___ Provided entries ___

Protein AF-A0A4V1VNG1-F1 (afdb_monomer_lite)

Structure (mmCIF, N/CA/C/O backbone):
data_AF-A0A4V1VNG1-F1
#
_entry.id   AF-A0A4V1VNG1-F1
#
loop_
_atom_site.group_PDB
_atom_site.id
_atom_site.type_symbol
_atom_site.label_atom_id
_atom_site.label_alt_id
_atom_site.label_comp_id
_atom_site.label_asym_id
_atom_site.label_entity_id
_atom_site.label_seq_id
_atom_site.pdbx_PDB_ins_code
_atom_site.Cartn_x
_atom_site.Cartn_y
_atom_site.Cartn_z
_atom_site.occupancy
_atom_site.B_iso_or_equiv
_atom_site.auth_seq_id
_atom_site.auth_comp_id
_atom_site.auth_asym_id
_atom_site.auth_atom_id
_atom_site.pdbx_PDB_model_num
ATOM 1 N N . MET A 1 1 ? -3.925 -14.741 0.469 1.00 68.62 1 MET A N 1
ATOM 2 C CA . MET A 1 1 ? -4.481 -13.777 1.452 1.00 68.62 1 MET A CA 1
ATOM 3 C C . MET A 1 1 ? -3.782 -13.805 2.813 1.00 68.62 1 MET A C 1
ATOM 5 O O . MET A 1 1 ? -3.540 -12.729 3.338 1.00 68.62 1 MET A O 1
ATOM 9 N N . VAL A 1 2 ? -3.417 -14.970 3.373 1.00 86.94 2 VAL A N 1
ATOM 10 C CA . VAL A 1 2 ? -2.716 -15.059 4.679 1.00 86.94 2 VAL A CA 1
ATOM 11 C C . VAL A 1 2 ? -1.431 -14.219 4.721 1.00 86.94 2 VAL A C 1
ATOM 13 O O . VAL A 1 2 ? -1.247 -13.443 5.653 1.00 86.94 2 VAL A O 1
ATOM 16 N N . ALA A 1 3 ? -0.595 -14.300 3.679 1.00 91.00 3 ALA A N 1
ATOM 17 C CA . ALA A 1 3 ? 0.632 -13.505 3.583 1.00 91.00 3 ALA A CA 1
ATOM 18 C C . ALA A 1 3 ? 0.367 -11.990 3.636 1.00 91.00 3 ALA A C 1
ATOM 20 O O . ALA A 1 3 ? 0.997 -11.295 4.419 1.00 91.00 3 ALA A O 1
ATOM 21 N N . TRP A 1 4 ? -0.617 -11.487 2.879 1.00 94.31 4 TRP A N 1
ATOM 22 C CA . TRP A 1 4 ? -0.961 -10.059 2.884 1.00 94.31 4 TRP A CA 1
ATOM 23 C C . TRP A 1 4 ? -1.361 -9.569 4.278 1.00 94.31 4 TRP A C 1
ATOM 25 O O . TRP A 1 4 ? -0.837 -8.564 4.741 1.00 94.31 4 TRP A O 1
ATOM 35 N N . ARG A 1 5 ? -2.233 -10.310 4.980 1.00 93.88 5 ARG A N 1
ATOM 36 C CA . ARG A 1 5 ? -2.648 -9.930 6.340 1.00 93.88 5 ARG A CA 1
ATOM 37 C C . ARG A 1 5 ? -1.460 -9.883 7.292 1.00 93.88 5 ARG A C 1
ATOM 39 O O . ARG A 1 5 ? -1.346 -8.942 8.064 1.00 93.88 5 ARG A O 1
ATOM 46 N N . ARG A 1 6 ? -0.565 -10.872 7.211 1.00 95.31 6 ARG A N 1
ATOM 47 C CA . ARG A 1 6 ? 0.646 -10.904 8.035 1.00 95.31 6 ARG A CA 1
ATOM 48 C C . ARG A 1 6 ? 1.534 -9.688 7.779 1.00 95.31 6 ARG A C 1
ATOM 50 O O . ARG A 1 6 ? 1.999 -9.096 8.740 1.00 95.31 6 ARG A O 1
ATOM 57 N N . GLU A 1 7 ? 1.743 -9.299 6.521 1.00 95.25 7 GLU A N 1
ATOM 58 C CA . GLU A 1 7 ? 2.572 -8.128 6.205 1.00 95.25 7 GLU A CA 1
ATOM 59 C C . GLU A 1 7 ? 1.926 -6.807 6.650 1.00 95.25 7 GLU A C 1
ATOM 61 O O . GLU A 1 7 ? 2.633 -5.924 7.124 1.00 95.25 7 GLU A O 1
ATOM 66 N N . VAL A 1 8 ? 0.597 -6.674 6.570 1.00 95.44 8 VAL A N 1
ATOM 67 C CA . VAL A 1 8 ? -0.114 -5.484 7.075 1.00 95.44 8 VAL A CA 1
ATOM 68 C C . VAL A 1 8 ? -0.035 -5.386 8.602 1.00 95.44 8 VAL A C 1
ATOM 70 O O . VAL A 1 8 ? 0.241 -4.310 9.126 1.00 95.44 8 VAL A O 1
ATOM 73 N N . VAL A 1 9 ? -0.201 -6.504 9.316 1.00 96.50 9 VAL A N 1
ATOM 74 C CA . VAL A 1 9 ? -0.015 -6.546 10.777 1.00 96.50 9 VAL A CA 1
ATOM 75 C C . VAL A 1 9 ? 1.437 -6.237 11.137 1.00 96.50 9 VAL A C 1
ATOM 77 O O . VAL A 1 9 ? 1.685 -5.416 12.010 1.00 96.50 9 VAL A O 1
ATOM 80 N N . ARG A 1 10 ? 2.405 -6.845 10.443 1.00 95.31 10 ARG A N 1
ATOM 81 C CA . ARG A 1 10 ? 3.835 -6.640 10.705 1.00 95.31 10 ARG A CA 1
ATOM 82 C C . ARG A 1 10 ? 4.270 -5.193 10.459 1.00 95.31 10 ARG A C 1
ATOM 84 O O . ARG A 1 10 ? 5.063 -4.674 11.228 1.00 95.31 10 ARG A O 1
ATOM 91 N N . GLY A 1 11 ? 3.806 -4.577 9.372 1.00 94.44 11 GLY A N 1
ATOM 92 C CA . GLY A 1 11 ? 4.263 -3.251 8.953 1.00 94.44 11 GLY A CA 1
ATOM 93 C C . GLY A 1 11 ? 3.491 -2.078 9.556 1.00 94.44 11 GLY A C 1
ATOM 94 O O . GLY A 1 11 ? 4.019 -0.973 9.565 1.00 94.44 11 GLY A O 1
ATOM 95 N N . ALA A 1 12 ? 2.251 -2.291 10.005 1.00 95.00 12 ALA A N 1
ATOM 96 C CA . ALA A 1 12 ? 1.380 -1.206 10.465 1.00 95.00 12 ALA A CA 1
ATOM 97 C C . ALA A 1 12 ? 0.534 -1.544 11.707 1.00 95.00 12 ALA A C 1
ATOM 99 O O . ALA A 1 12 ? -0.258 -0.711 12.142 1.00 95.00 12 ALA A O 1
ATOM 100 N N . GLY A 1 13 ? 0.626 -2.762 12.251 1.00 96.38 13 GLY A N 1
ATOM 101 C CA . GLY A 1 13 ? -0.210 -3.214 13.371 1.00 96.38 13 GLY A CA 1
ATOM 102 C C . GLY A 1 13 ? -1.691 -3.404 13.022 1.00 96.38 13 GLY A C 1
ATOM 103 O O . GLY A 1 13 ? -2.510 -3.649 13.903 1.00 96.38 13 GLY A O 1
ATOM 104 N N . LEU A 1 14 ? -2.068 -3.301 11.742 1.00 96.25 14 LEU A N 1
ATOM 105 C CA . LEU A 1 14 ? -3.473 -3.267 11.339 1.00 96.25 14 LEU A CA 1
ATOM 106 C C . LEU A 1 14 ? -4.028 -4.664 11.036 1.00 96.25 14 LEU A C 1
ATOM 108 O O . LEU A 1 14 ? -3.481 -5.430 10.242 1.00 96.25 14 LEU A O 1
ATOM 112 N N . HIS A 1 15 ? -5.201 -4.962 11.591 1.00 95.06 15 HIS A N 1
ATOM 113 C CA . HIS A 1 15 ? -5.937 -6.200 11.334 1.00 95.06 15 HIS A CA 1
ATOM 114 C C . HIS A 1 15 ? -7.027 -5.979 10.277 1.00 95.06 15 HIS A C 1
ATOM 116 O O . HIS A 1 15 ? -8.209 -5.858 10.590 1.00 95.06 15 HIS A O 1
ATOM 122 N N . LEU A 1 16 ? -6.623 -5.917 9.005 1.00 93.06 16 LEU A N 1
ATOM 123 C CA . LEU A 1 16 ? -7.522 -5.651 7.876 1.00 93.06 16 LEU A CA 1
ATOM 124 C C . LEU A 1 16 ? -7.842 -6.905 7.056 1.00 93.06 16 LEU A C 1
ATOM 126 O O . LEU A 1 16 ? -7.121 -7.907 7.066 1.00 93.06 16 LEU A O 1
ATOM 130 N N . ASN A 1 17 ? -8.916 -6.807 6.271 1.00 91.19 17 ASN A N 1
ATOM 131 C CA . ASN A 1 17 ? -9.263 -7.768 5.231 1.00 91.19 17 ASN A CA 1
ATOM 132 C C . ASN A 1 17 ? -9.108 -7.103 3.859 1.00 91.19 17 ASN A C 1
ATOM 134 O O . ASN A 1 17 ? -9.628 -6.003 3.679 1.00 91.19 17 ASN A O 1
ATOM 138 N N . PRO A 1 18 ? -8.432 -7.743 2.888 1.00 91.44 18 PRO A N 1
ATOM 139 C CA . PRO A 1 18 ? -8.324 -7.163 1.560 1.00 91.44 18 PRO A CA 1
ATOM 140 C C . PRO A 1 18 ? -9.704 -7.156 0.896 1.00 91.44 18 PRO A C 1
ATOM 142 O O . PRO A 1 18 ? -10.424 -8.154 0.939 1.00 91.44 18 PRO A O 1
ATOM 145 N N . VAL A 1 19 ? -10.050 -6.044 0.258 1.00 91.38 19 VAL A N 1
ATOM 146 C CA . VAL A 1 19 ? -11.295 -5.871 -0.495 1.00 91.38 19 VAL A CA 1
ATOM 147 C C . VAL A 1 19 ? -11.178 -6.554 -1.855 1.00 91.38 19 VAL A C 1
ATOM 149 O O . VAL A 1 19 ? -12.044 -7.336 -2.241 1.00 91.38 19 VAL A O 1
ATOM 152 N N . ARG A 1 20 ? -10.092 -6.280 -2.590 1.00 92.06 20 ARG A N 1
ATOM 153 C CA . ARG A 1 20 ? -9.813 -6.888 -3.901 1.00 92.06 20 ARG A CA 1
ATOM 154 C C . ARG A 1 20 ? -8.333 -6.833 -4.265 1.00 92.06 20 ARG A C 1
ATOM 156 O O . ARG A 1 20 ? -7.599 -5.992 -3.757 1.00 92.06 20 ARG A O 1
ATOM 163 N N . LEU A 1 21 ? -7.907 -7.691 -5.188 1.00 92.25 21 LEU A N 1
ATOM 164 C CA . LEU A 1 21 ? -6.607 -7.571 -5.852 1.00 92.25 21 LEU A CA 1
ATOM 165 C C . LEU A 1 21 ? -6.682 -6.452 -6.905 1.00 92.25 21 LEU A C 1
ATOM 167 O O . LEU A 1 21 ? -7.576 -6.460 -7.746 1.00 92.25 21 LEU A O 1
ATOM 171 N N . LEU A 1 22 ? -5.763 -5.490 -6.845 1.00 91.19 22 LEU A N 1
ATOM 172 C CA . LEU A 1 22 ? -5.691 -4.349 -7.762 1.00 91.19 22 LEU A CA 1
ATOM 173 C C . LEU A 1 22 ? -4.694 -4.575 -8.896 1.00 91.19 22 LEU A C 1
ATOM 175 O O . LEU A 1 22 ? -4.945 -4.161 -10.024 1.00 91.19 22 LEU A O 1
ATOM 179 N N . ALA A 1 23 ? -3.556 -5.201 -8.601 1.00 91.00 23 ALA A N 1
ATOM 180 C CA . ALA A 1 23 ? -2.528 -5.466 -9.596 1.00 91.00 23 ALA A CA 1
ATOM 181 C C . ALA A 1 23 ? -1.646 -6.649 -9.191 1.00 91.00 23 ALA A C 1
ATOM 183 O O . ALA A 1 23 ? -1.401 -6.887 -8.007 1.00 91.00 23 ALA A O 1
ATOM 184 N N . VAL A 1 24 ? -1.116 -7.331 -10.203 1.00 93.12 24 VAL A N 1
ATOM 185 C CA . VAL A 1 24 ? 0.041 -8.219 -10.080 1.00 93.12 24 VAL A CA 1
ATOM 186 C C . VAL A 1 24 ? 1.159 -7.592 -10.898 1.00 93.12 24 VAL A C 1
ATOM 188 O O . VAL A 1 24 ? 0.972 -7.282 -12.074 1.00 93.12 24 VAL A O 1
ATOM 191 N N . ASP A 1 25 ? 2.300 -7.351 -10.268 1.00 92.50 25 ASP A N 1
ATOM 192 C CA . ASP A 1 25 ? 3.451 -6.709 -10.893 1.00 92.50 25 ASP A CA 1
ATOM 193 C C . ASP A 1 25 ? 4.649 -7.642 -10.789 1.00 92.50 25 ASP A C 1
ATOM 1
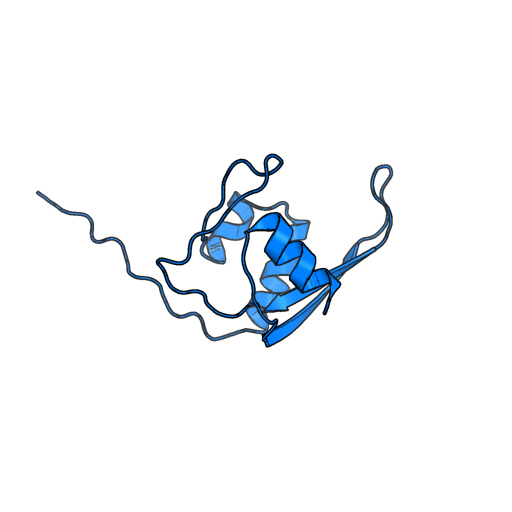95 O O . ASP A 1 25 ? 5.084 -8.010 -9.696 1.00 92.50 25 ASP A O 1
ATOM 199 N N . TYR A 1 26 ? 5.144 -8.046 -11.950 1.00 92.62 26 TYR A N 1
ATOM 200 C CA . TYR A 1 26 ? 6.327 -8.876 -12.067 1.00 92.62 26 TYR A CA 1
ATOM 201 C C . TYR A 1 26 ? 7.589 -8.054 -11.778 1.00 92.62 26 TYR A C 1
ATOM 203 O O . TYR A 1 26 ? 7.752 -6.943 -12.294 1.00 92.62 26 TYR A O 1
ATOM 211 N N . VAL A 1 27 ? 8.478 -8.614 -10.962 1.00 91.19 27 VAL A N 1
ATOM 212 C CA . VAL A 1 27 ? 9.783 -8.051 -10.623 1.00 91.19 27 VAL A CA 1
ATOM 213 C C . VAL A 1 27 ? 10.856 -9.007 -11.139 1.00 91.19 27 VAL A C 1
ATOM 215 O O . VAL A 1 27 ? 11.000 -10.095 -10.583 1.00 91.19 27 VAL A O 1
ATOM 218 N N . PRO A 1 28 ? 11.605 -8.631 -12.189 1.00 92.50 28 PRO A N 1
ATOM 219 C CA . PRO A 1 28 ? 12.715 -9.448 -12.658 1.00 92.50 28 PRO A CA 1
ATO
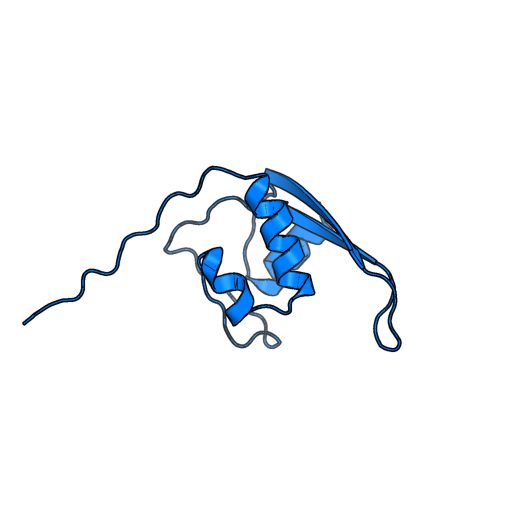M 220 C C . PRO A 1 28 ? 13.838 -9.478 -11.619 1.00 92.50 28 PRO A C 1
ATOM 222 O O . PRO A 1 28 ? 14.004 -8.526 -10.852 1.00 92.50 28 PRO A O 1
ATOM 225 N N . ALA A 1 29 ? 14.626 -10.553 -11.625 1.00 95.31 29 ALA A N 1
ATOM 226 C CA . ALA A 1 29 ? 15.831 -10.623 -10.809 1.00 95.31 29 ALA A CA 1
ATOM 227 C C . ALA A 1 29 ? 16.813 -9.495 -11.169 1.00 95.31 29 ALA A C 1
ATOM 229 O O . ALA A 1 29 ? 16.919 -9.076 -12.325 1.00 95.31 29 ALA A O 1
ATOM 230 N N . THR A 1 30 ? 17.562 -9.043 -10.172 1.00 91.19 30 THR A N 1
ATOM 231 C CA . THR A 1 30 ? 18.745 -8.192 -10.336 1.00 91.19 30 THR A CA 1
ATOM 232 C C . THR A 1 30 ? 19.936 -8.864 -9.651 1.00 91.19 30 THR A C 1
ATOM 234 O O . THR A 1 30 ? 19.785 -9.921 -9.041 1.00 91.19 30 THR A O 1
ATOM 237 N N . GLU A 1 31 ? 21.120 -8.253 -9.699 1.00 94.62 31 GLU A N 1
ATOM 238 C CA . GLU A 1 31 ? 22.301 -8.775 -8.994 1.00 94.62 31 GLU A CA 1
ATOM 239 C C . GLU A 1 31 ? 22.089 -8.917 -7.477 1.00 94.62 31 GLU A C 1
ATOM 241 O O . GLU A 1 31 ? 22.720 -9.755 -6.839 1.00 94.62 31 GLU A O 1
ATOM 246 N N . THR A 1 32 ? 21.191 -8.119 -6.890 1.00 91.62 32 THR A N 1
ATOM 247 C CA . THR A 1 32 ? 20.982 -8.047 -5.435 1.00 91.62 32 THR A CA 1
ATOM 248 C C . THR A 1 32 ? 19.594 -8.496 -4.989 1.00 91.62 32 THR A C 1
ATOM 250 O O . THR A 1 32 ? 19.317 -8.543 -3.792 1.00 91.62 32 THR A O 1
ATOM 253 N N . THR A 1 33 ? 18.691 -8.811 -5.920 1.00 87.88 33 THR A N 1
ATOM 254 C CA . THR A 1 33 ? 17.301 -9.169 -5.604 1.00 87.88 33 THR A CA 1
ATOM 255 C C . THR A 1 33 ? 16.813 -10.318 -6.469 1.00 87.88 33 THR A C 1
ATOM 257 O O . THR A 1 33 ? 16.984 -10.309 -7.684 1.00 87.88 33 THR A O 1
ATOM 260 N N . ALA A 1 34 ? 16.170 -11.301 -5.838 1.00 93.69 34 ALA A N 1
ATOM 261 C CA . ALA A 1 34 ? 15.554 -12.416 -6.543 1.00 93.69 34 ALA A CA 1
ATOM 262 C C . ALA A 1 34 ? 14.340 -11.965 -7.373 1.00 93.69 34 ALA A C 1
ATOM 264 O O . ALA A 1 34 ? 13.675 -10.978 -7.050 1.00 93.69 34 ALA A O 1
ATOM 265 N N . GLU A 1 35 ? 14.044 -12.731 -8.421 1.00 96.06 35 GLU A N 1
ATOM 266 C CA . GLU A 1 35 ? 12.807 -12.616 -9.193 1.00 96.06 35 GLU A CA 1
ATOM 267 C C . GLU A 1 35 ? 11.577 -12.827 -8.296 1.00 96.06 35 GLU A C 1
ATOM 269 O O . GLU A 1 35 ? 11.597 -13.633 -7.361 1.00 96.06 35 GLU A O 1
ATOM 274 N N . GLY A 1 36 ? 10.478 -12.129 -8.588 1.00 94.38 36 GLY A N 1
ATOM 275 C CA . GLY A 1 36 ? 9.237 -12.330 -7.854 1.00 94.38 36 GLY A CA 1
ATOM 276 C C . GLY A 1 36 ? 8.024 -11.600 -8.414 1.00 94.38 36 GLY A C 1
ATOM 277 O O . GLY A 1 36 ? 8.063 -10.932 -9.445 1.00 94.38 36 GLY A O 1
ATOM 278 N N . PHE A 1 37 ? 6.915 -11.719 -7.686 1.00 94.00 37 PHE A N 1
ATOM 279 C CA . PHE A 1 37 ? 5.659 -11.043 -7.993 1.00 94.00 37 PHE A CA 1
ATOM 280 C C . PHE A 1 37 ? 5.185 -10.232 -6.794 1.00 94.00 37 PHE A C 1
ATOM 282 O O . PHE A 1 37 ? 5.064 -10.750 -5.684 1.00 94.00 37 PHE A O 1
ATOM 289 N N . ASN A 1 38 ? 4.839 -8.972 -7.042 1.00 92.62 38 ASN A N 1
ATOM 290 C CA . ASN A 1 38 ? 4.156 -8.124 -6.080 1.00 92.62 38 ASN A CA 1
ATOM 291 C C . ASN A 1 38 ? 2.650 -8.150 -6.336 1.00 92.62 38 ASN A C 1
ATOM 293 O O . ASN A 1 38 ? 2.177 -7.734 -7.394 1.00 92.62 38 ASN A O 1
ATOM 297 N N . TYR A 1 39 ? 1.897 -8.600 -5.335 1.00 92.94 39 TYR A N 1
ATOM 298 C CA . TYR A 1 39 ? 0.438 -8.611 -5.346 1.00 92.94 39 TYR A CA 1
ATOM 299 C C . TYR A 1 39 ? -0.074 -7.407 -4.561 1.00 92.94 39 TYR A C 1
ATOM 301 O O . TYR A 1 39 ? 0.069 -7.350 -3.338 1.00 92.94 39 TYR A O 1
ATOM 309 N N . LEU A 1 40 ? -0.664 -6.441 -5.258 1.00 92.12 40 LEU A N 1
ATOM 310 C CA . LEU A 1 40 ? -1.188 -5.225 -4.650 1.00 92.12 40 LEU A CA 1
ATOM 311 C C . LEU A 1 40 ? -2.689 -5.371 -4.416 1.00 92.12 40 LEU A C 1
ATOM 313 O O . LEU A 1 40 ? -3.443 -5.569 -5.366 1.00 92.12 40 LEU A O 1
ATOM 317 N N . TYR A 1 41 ? -3.116 -5.256 -3.163 1.00 92.81 41 TYR A N 1
ATOM 318 C CA . TYR A 1 41 ? -4.518 -5.356 -2.762 1.00 92.81 41 TYR A CA 1
ATOM 319 C C . TYR A 1 41 ? -5.052 -4.004 -2.292 1.00 92.81 41 TYR A C 1
ATOM 321 O O . TYR A 1 41 ? -4.318 -3.203 -1.718 1.00 92.81 41 TYR A O 1
ATOM 329 N N . ASP A 1 42 ? -6.347 -3.795 -2.499 1.00 91.94 42 ASP A N 1
ATOM 330 C CA . ASP A 1 42 ? -7.124 -2.750 -1.845 1.00 91.94 42 ASP A CA 1
ATOM 331 C C . ASP A 1 42 ? -7.392 -3.175 -0.395 1.00 91.94 42 ASP A C 1
ATOM 333 O O . ASP A 1 42 ? -8.051 -4.190 -0.163 1.00 91.94 42 ASP A O 1
ATOM 337 N N . GLY A 1 43 ? -6.845 -2.436 0.570 1.00 91.00 43 GLY A N 1
ATOM 338 C CA . GLY A 1 43 ? -7.043 -2.678 2.003 1.00 91.00 43 GLY A CA 1
ATOM 339 C C . GLY A 1 43 ? -8.290 -2.005 2.583 1.00 91.00 43 GLY A C 1
ATOM 340 O O . GLY A 1 43 ? -8.557 -2.167 3.771 1.00 91.00 43 GLY A O 1
ATOM 341 N N . GLY A 1 44 ? -9.042 -1.258 1.769 1.00 91.06 44 GLY A N 1
ATOM 342 C CA . GLY A 1 44 ? -10.161 -0.440 2.215 1.00 91.06 44 GLY A CA 1
ATOM 343 C C . GLY A 1 44 ? -9.719 0.876 2.856 1.00 91.06 44 GLY A C 1
ATOM 344 O O . GLY A 1 44 ? -8.655 1.422 2.567 1.00 91.06 44 GLY A O 1
ATOM 345 N N . THR A 1 45 ? -10.579 1.421 3.711 1.00 91.75 45 THR A N 1
ATOM 346 C CA . THR A 1 45 ? -10.346 2.677 4.434 1.00 91.75 45 THR A CA 1
ATOM 347 C C . THR A 1 45 ? -10.350 2.398 5.928 1.00 91.75 45 THR A C 1
ATOM 349 O O . THR A 1 45 ? -11.200 1.649 6.409 1.00 91.75 45 THR A O 1
ATOM 352 N N . ILE A 1 46 ? -9.412 3.006 6.649 1.00 92.75 46 ILE A N 1
ATOM 353 C CA . ILE A 1 46 ? -9.362 2.972 8.113 1.00 92.75 46 ILE A CA 1
ATOM 354 C C . ILE A 1 46 ? -9.899 4.286 8.684 1.00 92.75 46 ILE A C 1
ATOM 356 O O . ILE A 1 46 ? -9.904 5.310 7.995 1.00 92.75 46 ILE A O 1
ATOM 360 N N . ALA A 1 47 ? -10.374 4.256 9.928 1.00 93.12 47 ALA A N 1
ATOM 361 C CA . ALA A 1 47 ? -10.843 5.462 10.598 1.00 93.12 47 ALA A CA 1
ATOM 362 C C . ALA A 1 47 ? -9.664 6.429 10.848 1.00 93.12 47 ALA A C 1
ATOM 364 O O . ALA A 1 47 ? -8.544 5.957 11.059 1.00 93.12 47 ALA A O 1
ATOM 365 N N . PRO A 1 48 ? -9.872 7.759 10.827 1.00 90.38 48 PRO A N 1
ATOM 366 C CA . PRO A 1 48 ? -8.784 8.734 10.973 1.00 90.38 48 PRO A CA 1
ATOM 367 C C . PRO A 1 48 ? -7.990 8.630 12.283 1.00 90.38 48 PRO A C 1
ATOM 369 O O . PRO A 1 48 ? -6.846 9.064 12.334 1.00 90.38 48 PRO A O 1
ATOM 372 N N . ASP A 1 49 ? -8.603 8.080 13.326 1.00 93.44 49 ASP A N 1
ATOM 373 C CA . ASP A 1 49 ? -8.054 7.849 14.663 1.00 93.44 49 ASP A CA 1
ATOM 374 C C . ASP A 1 49 ? -7.470 6.438 14.845 1.00 93.44 49 ASP A C 1
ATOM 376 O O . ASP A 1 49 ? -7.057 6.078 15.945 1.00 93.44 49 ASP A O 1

___

● Problem to solve:
An exact, complete copy of the lines above from the one with "ATOM 331 C C" through the one with "ATOM 342 C CA" is the whole answer.

● Task output:
ATOM 331 C C . ASP A 1 42 ? -7.392 -3.175 -0.395 1.00 91.94 42 ASP A C 1
ATOM 333 O O . ASP A 1 42 ? -8.051 -4.190 -0.163 1.00 91.94 42 ASP A O 1
ATOM 337 N N . GLY A 1 43 ? -6.845 -2.436 0.570 1.00 91.00 43 GLY A N 1
ATOM 338 C CA . GLY A 1 43 ? -7.043 -2.678 2.003 1.00 91.00 43 GLY A CA 1
ATOM 339 C C . GLY A 1 43 ? -8.290 -2.005 2.583 1.00 91.00 43 GLY A C 1
ATOM 340 O O . GLY A 1 43 ? -8.557 -2.167 3.771 1.00 91.00 43 GLY A O 1
ATOM 341 N N . GLY A 1 44 ? -9.042 -1.258 1.769 1.00 91.06 44 GLY A N 1
ATOM 342 C CA . GLY A 1 44 ? -10.161 -0.440 2.215 1.00 91.06 44 GLY A CA 1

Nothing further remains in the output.